Honestly, this film felt very appropriate for the Stallone of 1982. The actor had starred primarily in dramas and comedies up until that point, but it was because of First Blood and, more to the point, its sequel, Rambo: First Blood Part II, that he launched his action career. Plenty of action films followed, with the likes of Cobra, Over the Top, Tango & Cash, and more all quickly following. It all but wiped away the dramatic work the actor had been known for, with films like Cop Land dying at the Box Office because people expected action, not drama, from the actor.

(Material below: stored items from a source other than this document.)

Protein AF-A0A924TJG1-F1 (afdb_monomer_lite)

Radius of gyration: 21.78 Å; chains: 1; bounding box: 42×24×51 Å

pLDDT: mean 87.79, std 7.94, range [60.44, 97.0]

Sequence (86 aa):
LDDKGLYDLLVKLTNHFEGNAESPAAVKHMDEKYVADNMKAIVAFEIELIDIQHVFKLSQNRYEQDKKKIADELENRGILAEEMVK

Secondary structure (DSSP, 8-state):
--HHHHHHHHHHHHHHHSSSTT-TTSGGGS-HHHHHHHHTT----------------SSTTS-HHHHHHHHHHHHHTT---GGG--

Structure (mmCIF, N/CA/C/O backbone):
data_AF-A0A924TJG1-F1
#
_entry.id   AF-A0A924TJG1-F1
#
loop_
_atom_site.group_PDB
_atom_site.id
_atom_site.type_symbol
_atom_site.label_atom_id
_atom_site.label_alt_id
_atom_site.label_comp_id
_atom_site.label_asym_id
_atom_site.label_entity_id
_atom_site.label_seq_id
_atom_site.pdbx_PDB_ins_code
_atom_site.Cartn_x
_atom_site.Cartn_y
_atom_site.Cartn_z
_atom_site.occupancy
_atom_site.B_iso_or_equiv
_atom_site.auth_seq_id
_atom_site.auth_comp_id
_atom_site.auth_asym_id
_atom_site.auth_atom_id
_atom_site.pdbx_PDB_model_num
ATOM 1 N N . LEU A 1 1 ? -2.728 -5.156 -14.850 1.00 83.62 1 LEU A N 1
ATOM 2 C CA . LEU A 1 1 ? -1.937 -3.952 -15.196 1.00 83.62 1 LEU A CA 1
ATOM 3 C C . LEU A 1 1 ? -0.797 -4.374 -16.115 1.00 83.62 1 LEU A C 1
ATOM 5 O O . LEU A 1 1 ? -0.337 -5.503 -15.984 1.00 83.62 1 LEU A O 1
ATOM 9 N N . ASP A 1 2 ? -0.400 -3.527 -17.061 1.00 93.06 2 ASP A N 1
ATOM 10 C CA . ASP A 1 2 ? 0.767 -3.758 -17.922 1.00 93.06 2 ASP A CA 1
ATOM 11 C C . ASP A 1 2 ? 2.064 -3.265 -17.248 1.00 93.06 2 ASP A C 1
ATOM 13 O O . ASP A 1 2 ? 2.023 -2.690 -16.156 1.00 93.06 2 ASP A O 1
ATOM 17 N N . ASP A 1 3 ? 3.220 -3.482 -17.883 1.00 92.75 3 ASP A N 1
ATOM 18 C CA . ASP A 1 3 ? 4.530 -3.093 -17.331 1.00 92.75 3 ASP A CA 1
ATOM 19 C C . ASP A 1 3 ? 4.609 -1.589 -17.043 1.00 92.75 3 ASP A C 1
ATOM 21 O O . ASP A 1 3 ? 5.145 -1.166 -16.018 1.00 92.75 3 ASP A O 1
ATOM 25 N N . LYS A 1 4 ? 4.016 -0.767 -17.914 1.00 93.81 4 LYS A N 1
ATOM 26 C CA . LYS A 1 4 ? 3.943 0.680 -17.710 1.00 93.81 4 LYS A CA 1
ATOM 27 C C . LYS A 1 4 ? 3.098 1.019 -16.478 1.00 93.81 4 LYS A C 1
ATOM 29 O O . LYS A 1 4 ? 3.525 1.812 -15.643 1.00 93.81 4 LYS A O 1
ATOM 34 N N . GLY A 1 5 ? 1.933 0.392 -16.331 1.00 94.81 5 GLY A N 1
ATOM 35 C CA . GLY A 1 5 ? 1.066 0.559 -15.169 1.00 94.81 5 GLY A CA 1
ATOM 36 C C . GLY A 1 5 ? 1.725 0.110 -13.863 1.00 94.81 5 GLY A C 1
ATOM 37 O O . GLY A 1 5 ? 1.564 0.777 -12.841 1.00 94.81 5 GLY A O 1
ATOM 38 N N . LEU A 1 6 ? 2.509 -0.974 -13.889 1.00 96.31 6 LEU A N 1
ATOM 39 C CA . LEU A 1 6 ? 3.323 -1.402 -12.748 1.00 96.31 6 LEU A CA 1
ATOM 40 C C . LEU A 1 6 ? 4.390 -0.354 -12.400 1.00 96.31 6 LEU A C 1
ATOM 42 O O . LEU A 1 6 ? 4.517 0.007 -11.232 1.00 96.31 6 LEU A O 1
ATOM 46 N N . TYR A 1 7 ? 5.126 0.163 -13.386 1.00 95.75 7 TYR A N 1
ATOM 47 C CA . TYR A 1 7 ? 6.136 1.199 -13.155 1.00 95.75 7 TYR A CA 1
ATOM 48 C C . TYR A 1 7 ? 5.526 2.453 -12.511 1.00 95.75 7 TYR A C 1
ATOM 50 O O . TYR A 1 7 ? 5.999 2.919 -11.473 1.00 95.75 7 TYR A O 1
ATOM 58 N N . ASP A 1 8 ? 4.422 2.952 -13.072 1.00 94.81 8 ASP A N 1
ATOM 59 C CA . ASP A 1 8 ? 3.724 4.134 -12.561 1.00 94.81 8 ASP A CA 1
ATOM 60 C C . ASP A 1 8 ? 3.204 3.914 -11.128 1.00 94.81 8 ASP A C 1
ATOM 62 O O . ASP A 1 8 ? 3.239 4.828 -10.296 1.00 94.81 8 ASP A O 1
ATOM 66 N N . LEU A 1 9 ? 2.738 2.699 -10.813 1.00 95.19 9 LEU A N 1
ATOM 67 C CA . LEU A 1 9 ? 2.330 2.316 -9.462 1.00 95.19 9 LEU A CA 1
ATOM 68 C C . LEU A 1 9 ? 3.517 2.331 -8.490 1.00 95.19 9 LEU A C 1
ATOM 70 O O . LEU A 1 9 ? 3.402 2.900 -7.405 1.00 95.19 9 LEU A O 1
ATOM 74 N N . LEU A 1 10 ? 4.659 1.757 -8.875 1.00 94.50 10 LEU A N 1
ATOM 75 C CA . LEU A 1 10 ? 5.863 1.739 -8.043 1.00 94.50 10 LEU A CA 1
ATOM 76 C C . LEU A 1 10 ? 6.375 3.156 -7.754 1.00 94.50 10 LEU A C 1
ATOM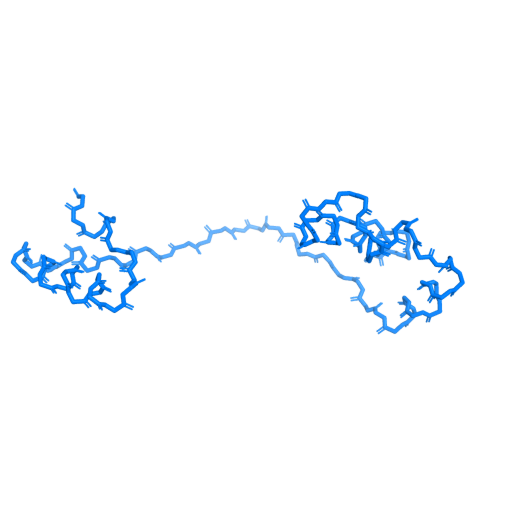 78 O O . LEU A 1 10 ? 6.667 3.467 -6.601 1.00 94.50 10 LEU A O 1
ATOM 82 N N . VAL A 1 11 ? 6.394 4.043 -8.755 1.00 93.06 11 VAL A N 1
ATOM 83 C CA . VAL A 1 11 ? 6.756 5.460 -8.570 1.00 93.06 11 VAL A CA 1
ATOM 84 C C . VAL A 1 11 ? 5.827 6.140 -7.561 1.00 93.06 11 VAL A C 1
ATOM 86 O O . VAL A 1 11 ? 6.300 6.828 -6.651 1.00 93.06 11 VAL A O 1
ATOM 89 N N . LYS A 1 12 ? 4.506 5.937 -7.680 1.00 92.50 12 LYS A N 1
ATOM 90 C CA . LYS A 1 12 ? 3.521 6.489 -6.733 1.00 92.50 12 LYS A CA 1
ATOM 91 C C . LYS A 1 12 ? 3.744 5.976 -5.312 1.00 92.50 12 LYS A C 1
ATOM 93 O O . LYS A 1 12 ? 3.713 6.779 -4.382 1.00 92.50 12 LYS A O 1
ATOM 98 N N . LEU A 1 13 ? 3.989 4.675 -5.148 1.00 93.56 13 LEU A N 1
ATOM 99 C CA . LEU A 1 13 ? 4.234 4.062 -3.841 1.00 93.56 13 LEU A CA 1
ATOM 100 C C . LEU A 1 13 ? 5.503 4.620 -3.198 1.00 93.56 13 LEU A C 1
ATOM 102 O O . LEU A 1 13 ? 5.445 5.072 -2.056 1.00 93.56 13 LEU A O 1
ATOM 106 N N . THR A 1 14 ? 6.622 4.674 -3.928 1.00 92.50 14 THR A N 1
ATOM 107 C CA . THR A 1 14 ? 7.862 5.223 -3.363 1.00 92.50 14 THR A CA 1
ATOM 108 C C . THR A 1 14 ? 7.720 6.700 -3.021 1.00 92.50 14 THR A C 1
ATOM 110 O O . THR A 1 14 ? 8.121 7.106 -1.941 1.00 92.50 14 THR A O 1
ATOM 113 N N . ASN A 1 15 ? 7.057 7.505 -3.857 1.00 90.38 15 ASN A N 1
ATOM 114 C CA . ASN A 1 15 ? 6.826 8.917 -3.531 1.00 90.38 15 ASN A CA 1
ATOM 115 C C . ASN A 1 15 ? 5.961 9.100 -2.272 1.00 90.38 15 ASN A C 1
ATOM 117 O O . ASN A 1 15 ? 6.160 10.060 -1.532 1.00 90.38 15 ASN A O 1
ATOM 121 N N . HIS A 1 16 ? 4.996 8.206 -2.038 1.00 90.62 16 HIS A N 1
ATOM 122 C CA . HIS A 1 16 ? 4.123 8.267 -0.870 1.00 90.62 16 HIS A CA 1
ATOM 123 C C . HIS A 1 16 ? 4.848 7.867 0.423 1.00 90.62 16 HIS A C 1
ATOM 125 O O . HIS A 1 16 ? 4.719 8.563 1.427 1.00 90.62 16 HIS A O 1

But let’s be clear: Stallone is good here. Really good, in fact, getting all aspects of the character and really inhabiting him. Yes, he’s a US trained killing machine that takes no prisoners and could wipe out an entire platoon if he had to. At the same time, though, he’s a broken man and a flawed character, and there aren’t a lot of actions that could have handled that role, especially in 1982. Stallone, who had some power and nuance in his performance as Rocky Balboa, was one of the few who could do it, and the character helped make him an A-list action star practically overnight.

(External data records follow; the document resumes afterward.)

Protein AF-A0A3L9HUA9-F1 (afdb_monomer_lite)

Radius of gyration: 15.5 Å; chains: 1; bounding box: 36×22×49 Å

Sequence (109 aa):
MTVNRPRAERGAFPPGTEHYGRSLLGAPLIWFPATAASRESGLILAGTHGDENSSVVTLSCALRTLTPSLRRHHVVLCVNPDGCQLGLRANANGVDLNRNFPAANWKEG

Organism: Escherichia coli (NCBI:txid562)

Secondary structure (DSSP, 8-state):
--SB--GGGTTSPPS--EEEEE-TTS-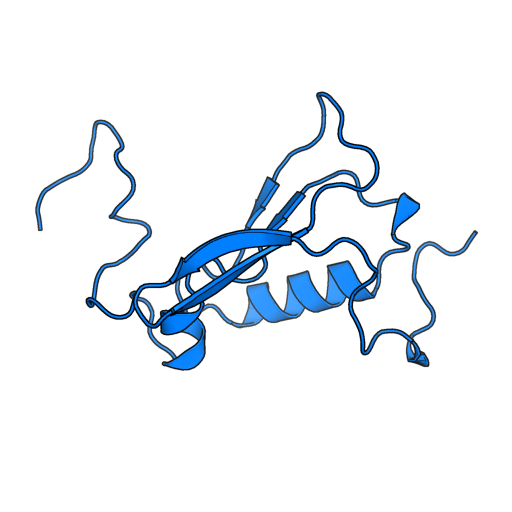EEEEB--TT--TT--EEE--SSTT-HHHHHHHHHHHHHB-GGG--SEEES-S-HHHHHHT-SS-TTS--GGG-S--TT----

Foldseek 3Di:
DDFWDDPVQLPDFDDAKDFPQAAPVGHTQIKHAQPDEDPPAEEDEDALFLLRCVQLVVVSSVRSIGDRNPGHYMYGSHRAVQRVVVNGRAHPVRDNSVLVPPDPPRDDD

InterPro domains:
  IPR000834 Peptidase M14, carboxypeptidase A [PF00246] (36-108)
  IPR000834 Peptidase M14, carboxypeptidase A [PS52035] (1-109)
  IPR043691 Murein peptide amidase A [NF007897] (1-109)

Structure (mmCIF, N/CA/C/O backbone):
data_AF-A0A3L9HUA9-F1
#
_entry.id   AF-A0A3L9HUA9-F1
#
loop_
_atom_site.group_PDB
_atom_site.id
_atom_site.type_symbol
_atom_site.label_atom_id
_atom_site.label_alt_id
_atom_site.label_comp_id
_atom_site.label_asym_id
_atom_site.label_entity_id
_atom_site.label_seq_id
_atom_site.pdbx_PDB_ins_code
_atom_site.Cartn_x
_atom_site.Cartn_y
_atom_site.Cartn_z
_atom_site.occupancy
_atom_site.B_iso_or_equiv
_atom_site.auth_seq_id
_atom_site.auth_comp_id
_atom_site.auth_asym_id
_atom_site.auth_atom_id
_atom_site.pdbx_PDB_model_num
ATOM 1 N N . MET A 1 1 ? -16.691 6.354 23.408 1.00 66.69 1 MET A N 1
ATOM 2 C CA . MET A 1 1 ? -15.641 5.523 22.771 1.00 66.69 1 MET A CA 1
ATOM 3 C C . MET A 1 1 ? -14.468 6.419 22.409 1.00 66.69 1 MET A C 1
ATOM 5 O O . MET A 1 1 ? -14.712 7.552 22.011 1.00 66.69 1 MET A O 1
ATOM 9 N N . THR A 1 2 ? -13.224 5.965 22.569 1.00 92.69 2 THR A N 1
ATOM 10 C CA . THR A 1 2 ? -12.047 6.750 22.166 1.00 92.69 2 THR A CA 1
ATOM 11 C C . THR A 1 2 ? -11.845 6.682 20.652 1.00 92.69 2 THR A C 1
ATOM 13 O O . THR A 1 2 ? -12.044 5.639 20.028 1.00 92.69 2 THR A O 1
ATOM 16 N N . VAL A 1 3 ? -11.436 7.802 20.050 1.00 96.75 3 VAL A N 1
ATOM 17 C CA . VAL A 1 3 ? -11.141 7.876 18.605 1.00 96.75 3 VAL A CA 1
ATOM 18 C C . VAL A 1 3 ? -9.875 7.089 18.255 1.00 96.75 3 VAL A C 1
ATOM 20 O O . VAL A 1 3 ? -9.780 6.499 17.182 1.00 96.75 3 VAL A O 1
ATOM 23 N N . ASN A 1 4 ? -8.924 7.042 19.190 1.00 98.31 4 ASN A N 1
ATOM 24 C CA . ASN A 1 4 ? -7.630 6.403 19.011 1.00 98.31 4 ASN A CA 1
ATOM 25 C C . ASN A 1 4 ? -7.447 5.240 19.994 1.00 98.31 4 ASN A C 1
ATOM 27 O O . ASN A 1 4 ? -7.799 5.349 21.173 1.00 98.31 4 ASN A O 1
ATOM 31 N N . ARG A 1 5 ? -6.803 4.170 19.523 1.00 97.94 5 ARG A N 1
ATOM 32 C CA . ARG A 1 5 ? -6.281 3.072 20.345 1.00 97.94 5 ARG A CA 1
ATOM 33 C C . ARG A 1 5 ? -5.233 3.582 21.344 1.00 97.94 5 ARG A C 1
ATOM 35 O O . ARG A 1 5 ? -4.486 4.511 21.002 1.00 97.94 5 ARG A O 1
ATOM 42 N N . PRO A 1 6 ? -5.098 2.981 22.538 1.00 98.12 6 PRO A N 1
ATOM 43 C CA . PRO A 1 6 ? -4.023 3.303 23.476 1.00 98.12 6 PRO A CA 1
ATOM 44 C C . PRO A 1 6 ? -2.648 3.208 22.811 1.00 98.12 6 PRO A C 1
ATOM 46 O O . PRO A 1 6 ? -2.394 2.289 22.037 1.00 98.12 6 PRO A O 1
ATOM 49 N N . ARG A 1 7 ? -1.740 4.154 23.093 1.00 98.25 7 ARG A N 1
ATOM 50 C CA . ARG A 1 7 ? -0.417 4.206 22.437 1.00 98.25 7 ARG A CA 1
ATOM 51 C C . ARG A 1 7 ? 0.388 2.915 22.631 1.00 98.25 7 ARG A C 1
ATOM 53 O O . ARG A 1 7 ? 1.042 2.482 21.689 1.00 98.25 7 ARG A O 1
ATOM 60 N N . ALA A 1 8 ? 0.297 2.305 23.814 1.00 98.38 8 ALA A N 1
ATOM 61 C CA . ALA A 1 8 ? 0.991 1.064 24.164 1.00 98.38 8 ALA A CA 1
ATOM 62 C C . ALA A 1 8 ? 0.590 -0.135 23.283 1.00 98.38 8 ALA A C 1
ATOM 64 O O . ALA A 1 8 ? 1.370 -1.063 23.120 1.00 98.38 8 ALA A O 1
ATOM 65 N N . GLU A 1 9 ? -0.590 -0.099 22.664 1.00 97.75 9 GLU A N 1
ATOM 66 C CA . GLU A 1 9 ? -1.117 -1.214 21.876 1.00 97.75 9 GLU A CA 1
ATOM 67 C C . GLU A 1 9 ? -0.851 -1.062 20.373 1.00 97.75 9 GLU A C 1
ATOM 69 O O . GLU A 1 9 ? -1.233 -1.928 19.596 1.00 97.75 9 GLU A O 1
ATOM 74 N N . ARG A 1 10 ? -0.221 0.024 19.906 1.00 98.44 10 ARG A N 1
ATOM 75 C CA . ARG A 1 10 ? -0.107 0.358 18.466 1.00 98.44 10 ARG A CA 1
ATOM 76 C C . ARG A 1 10 ? 1.043 -0.343 17.734 1.00 98.44 10 ARG A C 1
ATOM 78 O O . ARG A 1 10 ? 1.392 0.075 16.630 1.00 98.44 10 ARG A O 1
ATOM 85 N N . GLY A 1 11 ? 1.648 -1.368 18.334 1.00 98.31 11 GLY A N 1
ATOM 86 C CA . GLY A 1 11 ? 2.727 -2.147 17.714 1.00 98.31 11 GLY A CA 1
ATOM 87 C C . GLY A 1 11 ? 2.234 -3.020 16.558 1.00 98.31 11 GLY A C 1
ATOM 88 O O . GLY A 1 11 ? 2.845 -3.036 15.496 1.00 98.31 11 GLY A O 1
ATOM 89 N N . ALA A 1 12 ? 1.085 -3.675 16.736 1.00 98.31 12 ALA A N 1
ATOM 90 C CA . ALA A 1 12 ? 0.468 -4.528 15.723 1.00 98.31 12 ALA A CA 1
ATOM 91 C C . ALA A 1 12 ? -0.652 -3.809 14.955 1.00 98.31 12 ALA A C 1
ATOM 93 O O . ALA A 1 12 ? -1.355 -2.935 15.489 1.00 98.31 12 ALA A O 1
ATOM 94 N N . PHE A 1 13 ? -0.859 -4.225 13.705 1.00 98.38 13 PHE A N 1
ATOM 95 C CA . PHE A 1 13 ? -2.059 -3.871 12.954 1.00 98.38 13 PHE A CA 1
ATOM 96 C C . PHE A 1 13 ? -3.309 -4.480 13.601 1.00 98.38 13 PHE A C 1
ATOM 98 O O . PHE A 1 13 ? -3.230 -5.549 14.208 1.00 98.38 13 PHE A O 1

Of course, that doesn’t downplay the message this film was trying to tell. Rambo doesn’t want to kill, and in fact does everything he can to avoid it. He just wanted to be left alone, but a bad cop and his cruel squad of deputies had other plans. This film touches upon a lot of topics, from PTSD to America turning a blind eye on its soldiers, and police brutality. It’s heady stuff, especially in a film where you wouldn’t expect to find it. But that’s the thing about the Rambo legacy: its eventual evolution into dumb 1980s action cheese has obscured the fact that the first film in the series, First Blood, was anything but. It was a very different film for a very different time, and audiences loved it.
I would actually argue that the love audiences felt for the film was a direct contributing factor to the series’ eventual evolution and downfall. This film is a somber and series tale, even with the trappings of the action genre it includes, and it never loses sight of the character (who he is and what he’s gone through). The later films see only that he’s really good at killing people, and they play up the carnage he can cause. If this film had been less successful, it might have spawned different sequels, or even no sequels at all, changing its legacy.
As it is, the character of Rambo is now something of a joke, but his first film is anything but. First Blood is a deeply involving, very interesting, and at times action-packed adventure of a man on the edge, and it works so well. Were this the only film to feature John Rambo, I think that would have been perfectly fine. It’s great on its own and it doesn’t need any kind of continuation to tell exactly the story it needed to tell. Anything more takes away from its power.